林澈看着离去的背影道,“这个伙计,功夫不浅。”
等人走了,沈耀星这才点上了几个菜。林澈听了后又换掉了两个,“我近日有些上火,吃清淡些。”
“这个易囵医馆是你走后不久才开起来的,想来还没个把月。但是最近益阳城中不少人得了一种怪病,身上莫名会有一块皮肤变红。起初是淡淡的颜色,很多人都不以为意,而后颜色越来越深,到最后成黑紫色。那时就会开始溃烂,虽说不都致命,但是烂掉的地方肯定保不住的。有些人运气不好,大片红斑起在了胸口的地方,人也就没了。”
林澈皱眉,“这病,他们能治?”
沈耀星摇头,“我也不知道,只是之前有来过的病人说,易囵医馆有个偏方,能治。
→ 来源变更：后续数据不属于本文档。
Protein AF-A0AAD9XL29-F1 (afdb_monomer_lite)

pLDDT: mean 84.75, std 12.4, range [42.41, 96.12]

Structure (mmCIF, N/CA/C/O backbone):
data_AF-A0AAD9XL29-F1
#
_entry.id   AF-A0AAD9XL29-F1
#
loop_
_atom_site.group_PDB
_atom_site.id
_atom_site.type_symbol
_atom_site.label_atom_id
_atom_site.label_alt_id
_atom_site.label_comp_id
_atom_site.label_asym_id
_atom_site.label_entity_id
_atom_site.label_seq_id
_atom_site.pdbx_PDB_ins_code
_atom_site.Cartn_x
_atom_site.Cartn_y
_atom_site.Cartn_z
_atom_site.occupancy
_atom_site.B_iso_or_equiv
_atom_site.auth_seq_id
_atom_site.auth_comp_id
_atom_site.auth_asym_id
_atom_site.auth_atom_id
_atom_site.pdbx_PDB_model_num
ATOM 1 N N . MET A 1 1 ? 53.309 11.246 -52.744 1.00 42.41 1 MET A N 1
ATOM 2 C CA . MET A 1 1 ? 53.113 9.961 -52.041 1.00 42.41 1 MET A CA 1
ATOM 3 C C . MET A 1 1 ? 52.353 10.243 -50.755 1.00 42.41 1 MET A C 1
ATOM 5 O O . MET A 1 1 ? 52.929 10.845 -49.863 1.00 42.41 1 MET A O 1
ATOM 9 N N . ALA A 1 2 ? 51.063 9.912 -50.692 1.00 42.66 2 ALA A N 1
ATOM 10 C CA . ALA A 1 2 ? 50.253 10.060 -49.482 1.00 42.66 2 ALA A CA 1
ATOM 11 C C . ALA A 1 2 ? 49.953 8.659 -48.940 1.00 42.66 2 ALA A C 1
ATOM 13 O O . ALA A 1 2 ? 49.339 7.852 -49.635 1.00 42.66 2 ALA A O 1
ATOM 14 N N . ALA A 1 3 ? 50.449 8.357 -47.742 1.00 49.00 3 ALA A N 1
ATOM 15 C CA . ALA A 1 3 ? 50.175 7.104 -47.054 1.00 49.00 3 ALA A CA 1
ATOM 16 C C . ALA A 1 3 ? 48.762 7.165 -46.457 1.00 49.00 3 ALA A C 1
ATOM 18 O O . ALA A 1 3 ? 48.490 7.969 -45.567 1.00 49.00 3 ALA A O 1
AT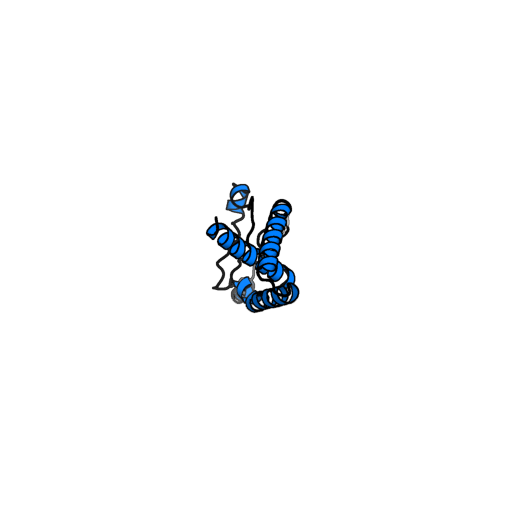OM 19 N N . SER A 1 4 ? 47.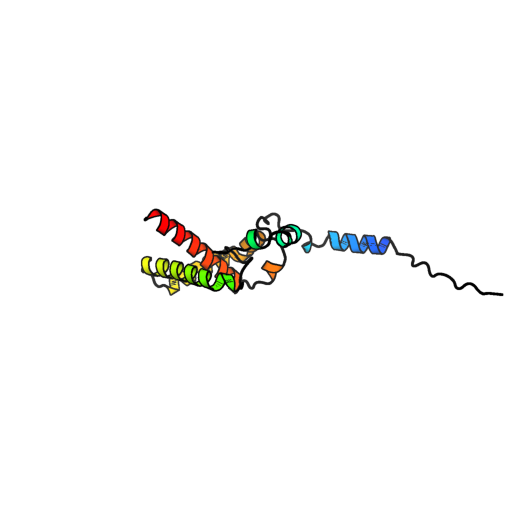855 6.337 -46.970 1.00 54.56 4 SER A N 1
ATOM 20 C CA . SER A 1 4 ? 46.518 6.137 -46.414 1.00 54.56 4 SER A CA 1
ATOM 21 C C . SER A 1 4 ? 46.612 5.341 -45.110 1.00 54.56 4 SER A C 1
ATOM 23 O O . SER A 1 4 ? 47.081 4.202 -45.111 1.00 54.56 4 SER A O 1
ATOM 25 N N . SER A 1 5 ? 46.168 5.934 -44.002 1.00 61.53 5 SER A N 1
ATOM 26 C CA . SER A 1 5 ? 46.036 5.254 -42.710 1.00 61.53 5 SER A CA 1
ATOM 27 C C . SER A 1 5 ? 44.958 4.158 -42.771 1.00 61.53 5 SER A C 1
ATOM 29 O O . SER A 1 5 ? 43.926 4.374 -43.410 1.00 61.53 5 SER A O 1
ATOM 31 N N . PRO A 1 6 ? 45.139 3.002 -42.104 1.00 59.78 6 PRO A N 1
ATOM 32 C CA . PRO A 1 6 ? 44.138 1.945 -42.114 1.00 59.78 6 PRO A CA 1
ATOM 33 C C . PRO A 1 6 ? 42.960 2.340 -41.220 1.00 59.78 6 PRO A C 1
ATOM 35 O O . PRO A 1 6 ? 43.133 2.593 -40.028 1.00 59.78 6 PRO A O 1
ATOM 38 N N . GLN A 1 7 ? 41.754 2.372 -41.787 1.00 57.12 7 GLN A N 1
ATOM 39 C CA . GLN A 1 7 ? 40.519 2.387 -41.006 1.00 57.12 7 GLN A CA 1
ATOM 40 C C . GLN A 1 7 ? 40.456 1.100 -40.180 1.00 57.12 7 GLN A C 1
ATOM 42 O O . GLN A 1 7 ? 40.329 0.007 -40.732 1.00 57.12 7 GLN A O 1
ATOM 47 N N . SER A 1 8 ? 40.555 1.221 -38.855 1.00 58.03 8 SER A N 1
ATOM 48 C CA . SER A 1 8 ? 40.291 0.105 -37.955 1.00 58.03 8 SER A CA 1
ATOM 49 C C . SER A 1 8 ? 38.808 -0.257 -38.045 1.00 58.03 8 SER A C 1
ATOM 51 O O . SER A 1 8 ? 37.932 0.410 -37.495 1.00 58.03 8 SER A O 1
ATOM 53 N N . GLN A 1 9 ? 38.502 -1.321 -38.782 1.00 65.12 9 GLN A N 1
ATOM 54 C CA . GLN A 1 9 ? 37.200 -1.963 -38.680 1.00 65.12 9 GLN A CA 1
ATOM 55 C C . GLN A 1 9 ? 37.116 -2.642 -37.314 1.00 65.12 9 GLN A C 1
ATOM 57 O O . GLN A 1 9 ? 37.858 -3.573 -37.009 1.00 65.12 9 GLN A O 1
ATOM 62 N N . VAL A 1 10 ? 36.219 -2.138 -36.470 1.00 67.06 10 VAL A N 1
ATOM 63 C CA . VAL A 1 10 ? 35.871 -2.768 -35.198 1.00 67.06 10 VAL A CA 1
ATOM 64 C C . VAL A 1 10 ? 35.069 -4.029 -35.512 1.00 67.06 10 VAL A C 1
ATOM 66 O O . VAL A 1 10 ? 33.885 -3.956 -35.836 1.00 67.06 10 VAL A O 1
ATOM 69 N N . THR A 1 11 ? 35.712 -5.192 -35.441 1.00 74.31 11 THR A N 1
ATOM 70 C CA . THR A 1 11 ? 35.028 -6.487 -35.528 1.00 74.31 11 THR A CA 1
ATOM 71 C C . THR A 1 11 ? 34.261 -6.716 -34.231 1.00 74.31 11 THR A C 1
ATOM 73 O O . THR A 1 11 ? 34.864 -6.847 -33.168 1.00 74.31 11 THR A O 1
ATOM 76 N N . ILE A 1 12 ? 32.930 -6.747 -34.295 1.00 78.69 12 ILE A N 1
ATOM 77 C CA . ILE A 1 12 ? 32.089 -7.068 -33.137 1.00 78.69 12 ILE A CA 1
ATOM 78 C C . ILE A 1 12 ? 31.986 -8.601 -33.032 1.00 78.69 12 ILE A C 1
ATOM 80 O O . ILE A 1 12 ? 31.424 -9.216 -33.939 1.00 78.69 12 ILE A O 1
ATOM 84 N N . PRO A 1 13 ? 32.501 -9.242 -31.965 1.00 87.44 13 PRO A N 1
ATOM 85 C CA . PRO A 1 13 ? 32.436 -10.694 -31.808 1.00 87.44 13 PRO A CA 1
ATOM 86 C C . PRO A 1 13 ? 31.006 -11.133 -31.469 1.00 87.44 13 PRO A C 1
ATOM 88 O O . PRO A 1 13 ? 30.512 -10.925 -30.354 1.00 87.44 13 PRO A O 1
ATOM 91 N N . ILE A 1 14 ? 30.334 -11.739 -32.448 1.00 90.00 14 ILE A N 1
ATOM 92 C CA . ILE A 1 14 ? 28.928 -12.157 -32.364 1.00 90.00 14 ILE A CA 1
ATOM 93 C C . ILE A 1 14 ? 28.726 -13.168 -31.227 1.00 90.00 14 ILE A C 1
ATOM 95 O O . ILE A 1 14 ? 27.729 -13.105 -30.511 1.00 90.00 14 ILE A O 1
ATOM 99 N N . GLU A 1 15 ? 29.692 -14.053 -30.988 1.00 91.56 15 GLU A N 1
ATOM 100 C CA . GLU A 1 15 ? 29.633 -15.083 -29.947 1.00 91.56 15 GLU A CA 1
ATOM 101 C C . GLU A 1 15 ? 29.546 -14.469 -28.544 1.00 91.56 15 GLU A C 1
ATOM 103 O O . GLU A 1 15 ? 28.787 -14.937 -27.689 1.00 91.56 15 GLU A O 1
ATOM 108 N N . SER A 1 16 ? 30.284 -13.378 -28.318 1.00 88.44 16 SER A N 1
ATOM 109 C CA . SER A 1 16 ? 30.256 -12.635 -27.057 1.00 88.44 16 SER A CA 1
ATOM 110 C C . SER A 1 16 ? 28.897 -11.968 -26.835 1.00 88.44 16 SER A C 1
ATOM 112 O O . SER A 1 16 ? 28.339 -12.047 -25.736 1.00 88.44 16 SER A O 1
ATOM 114 N N . LEU A 1 17 ? 28.315 -11.387 -27.892 1.00 91.75 17 LEU A N 1
ATOM 115 C CA . LEU A 1 17 ? 26.972 -10.812 -27.840 1.00 91.75 17 LEU A CA 1
ATOM 116 C C . LEU A 1 17 ? 25.917 -11.872 -27.522 1.00 91.75 17 LEU A C 1
ATOM 118 O O . LEU A 1 17 ? 25.102 -11.655 -26.630 1.00 91.75 17 LEU A O 1
ATOM 122 N N . VAL A 1 18 ? 25.953 -13.024 -28.199 1.00 93.00 18 VAL A N 1
ATOM 123 C CA . VAL A 1 18 ? 25.000 -14.124 -27.981 1.00 93.00 18 VAL A CA 1
ATOM 124 C C . VAL A 1 18 ? 25.088 -14.651 -26.549 1.00 93.00 18 VAL A C 1
ATOM 126 O O . VAL A 1 18 ? 24.056 -14.838 -25.907 1.00 93.00 18 VAL A O 1
ATOM 129 N N . SER A 1 19 ? 26.298 -14.852 -26.022 1.00 91.50 19 SER A N 1
ATOM 130 C CA . SER A 1 19 ? 26.506 -15.302 -24.640 1.00 91.50 19 SER A CA 1
ATOM 131 C C . SER A 1 19 ? 25.980 -14.283 -23.619 1.00 91.50 19 SER A C 1
ATOM 133 O O . SER A 1 19 ? 25.246 -14.638 -22.695 1.00 91.50 19 SER A O 1
ATOM 135 N N . SER A 1 20 ? 26.268 -12.993 -23.831 1.00 89.00 20 SER A N 1
ATOM 136 C CA . SER A 1 20 ? 25.752 -11.908 -22.990 1.00 89.00 20 SER A CA 1
ATOM 137 C C . SER A 1 20 ? 24.223 -11.825 -23.023 1.00 89.00 20 SER A C 1
ATOM 139 O O . SER A 1 20 ? 23.592 -11.647 -21.980 1.00 89.00 20 SER A O 1
ATOM 141 N N . PHE A 1 21 ? 23.619 -11.987 -24.202 1.00 88.50 21 PHE A N 1
ATOM 142 C CA . PHE A 1 21 ? 22.169 -11.943 -24.358 1.00 88.50 21 PHE A CA 1
ATOM 143 C C . PHE A 1 21 ? 21.483 -13.146 -23.713 1.00 88.50 21 PHE A C 1
ATOM 145 O O . PHE A 1 21 ? 20.497 -12.952 -23.013 1.00 88.50 21 PHE A O 1
ATOM 152 N N . LYS A 1 22 ? 22.020 -14.363 -23.875 1.00 88.12 22 LYS A N 1
ATOM 153 C CA . LYS A 1 22 ? 21.507 -15.563 -23.194 1.00 88.12 22 LYS A CA 1
ATOM 154 C C . LYS A 1 22 ? 21.532 -15.401 -21.679 1.00 88.12 22 LYS A C 1
ATOM 156 O O . LYS A 1 22 ? 20.509 -15.587 -21.041 1.00 88.12 22 LYS A O 1
ATOM 161 N N . LYS A 1 23 ? 22.646 -14.914 -21.124 1.00 85.12 23 LYS A N 1
ATOM 162 C CA . LYS A 1 23 ? 22.747 -14.643 -19.684 1.00 85.12 23 LYS A CA 1
ATOM 163 C C . LYS A 1 23 ? 21.703 -13.633 -19.196 1.00 85.12 23 LYS A C 1
ATOM 165 O O . LYS A 1 23 ? 21.207 -13.780 -18.089 1.00 85.12 23 LYS A O 1
ATOM 170 N N . LYS A 1 24 ? 21.383 -12.610 -20.000 1.00 82.62 24 LYS A N 1
ATOM 171 C CA . LYS A 1 24 ? 20.282 -11.689 -19.685 1.00 82.62 24 LYS A CA 1
ATOM 172 C C . LYS A 1 24 ? 18.929 -12.386 -19.774 1.00 82.62 24 LYS A C 1
ATOM 174 O O . LYS A 1 24 ? 18.123 -12.171 -18.891 1.00 82.62 24 LYS A O 1
ATOM 179 N N . LEU A 1 25 ? 18.685 -13.194 -20.807 1.00 81.12 25 LEU A N 1
ATOM 180 C CA . LEU A 1 25 ? 17.429 -13.937 -20.989 1.00 81.12 25 LEU A CA 1
ATOM 181 C C . LEU A 1 25 ? 17.158 -14.939 -19.857 1.00 81.12 25 LEU A C 1
ATOM 183 O O . LEU A 1 25 ? 16.001 -15.136 -19.499 1.00 81.12 25 LEU A O 1
ATOM 187 N N . ASP A 1 26 ? 18.216 -15.519 -19.292 1.00 76.25 26 ASP A N 1
ATOM 188 C CA . ASP A 1 26 ? 18.157 -16.438 -18.152 1.00 76.25 26 ASP A CA 1
ATOM 189 C C . ASP A 1 26 ? 18.063 -15.707 -16.796 1.00 76.25 26 ASP A C 1
ATOM 191 O O . ASP A 1 26 ? 17.950 -16.349 -15.751 1.00 76.25 26 ASP A O 1
ATOM 195 N N . ASP A 1 27 ? 18.120 -14.370 -16.782 1.00 71.38 27 ASP A N 1
ATOM 196 C CA . ASP A 1 27 ? 17.965 -13.578 -15.565 1.00 71.38 27 ASP A CA 1
ATOM 197 C C . ASP A 1 27 ? 16.503 -13.635 -15.093 1.00 71.38 27 ASP A C 1
ATOM 199 O O . ASP A 1 27 ? 15.579 -13.183 -15.776 1.00 71.38 27 ASP A O 1
ATOM 203 N N . HIS A 1 28 ? 16.287 -14.189 -13.898 1.00 58.75 28 HIS A N 1
ATOM 204 C CA . HIS A 1 28 ? 14.970 -14.261 -13.265 1.00 58.75 28 HIS A CA 1
ATOM 205 C C . HIS A 1 28 ? 14.341 -12.877 -13.038 1.00 58.75 28 HIS A C 1
ATOM 207 O O . HIS A 1 28 ? 13.119 -12.789 -12.915 1.00 58.75 28 HIS A O 1
ATOM 213 N N . ASP A 1 29 ? 15.139 -11.804 -13.048 1.00 59.03 29 ASP A N 1
ATOM 214 C CA . ASP A 1 29 ? 14.669 -10.420 -12.936 1.00 59.03 29 ASP A CA 1
ATOM 215 C C . ASP A 1 29 ? 13.987 -9.906 -14.227 1.00 59.03 29 ASP A C 1
ATOM 217 O O . ASP A 1 29 ? 13.374 -8.836 -14.239 1.00 59.03 29 ASP A O 1
ATOM 221 N N . LEU A 1 30 ? 14.031 -10.676 -15.327 1.00 58.47 30 LEU A N 1
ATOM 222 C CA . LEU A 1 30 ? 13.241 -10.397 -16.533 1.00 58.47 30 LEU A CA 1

但我切人脉相,实在是看不出这病从何处起。他们只是大多都有些,上火。”
小二在这时把菜端了上来。
“行啦,别想了。”林澈抽了双筷子递给沈耀星,自己又拿了一双,“不过说起来,你不打算找些帮手吗,就你一个人问诊,也太累了。”
“成日坐着,哪就累着了。”
“哎呀,沈大夫当时医治我的时候可不像现在这般从容呢。”林澈开玩笑道。
“你是我见过第一个伤成那副样子的人了,若不是你当时清醒拦着我,我肯定要报官的。”沈耀星想起了两人初见的场景,满身是血的林澈让他看得手抖,“说起来,你姐姐不知道这事吧。”
“她不知道,但你再说几句,没准她就知道了。”
沈耀星闭了嘴,夹了一筷子桂花糯米藕。
林澈看他,“你倒是和我姐姐一样,小孩子口味。”
沈耀星“嘁”了一声,过了会又去找新的话头。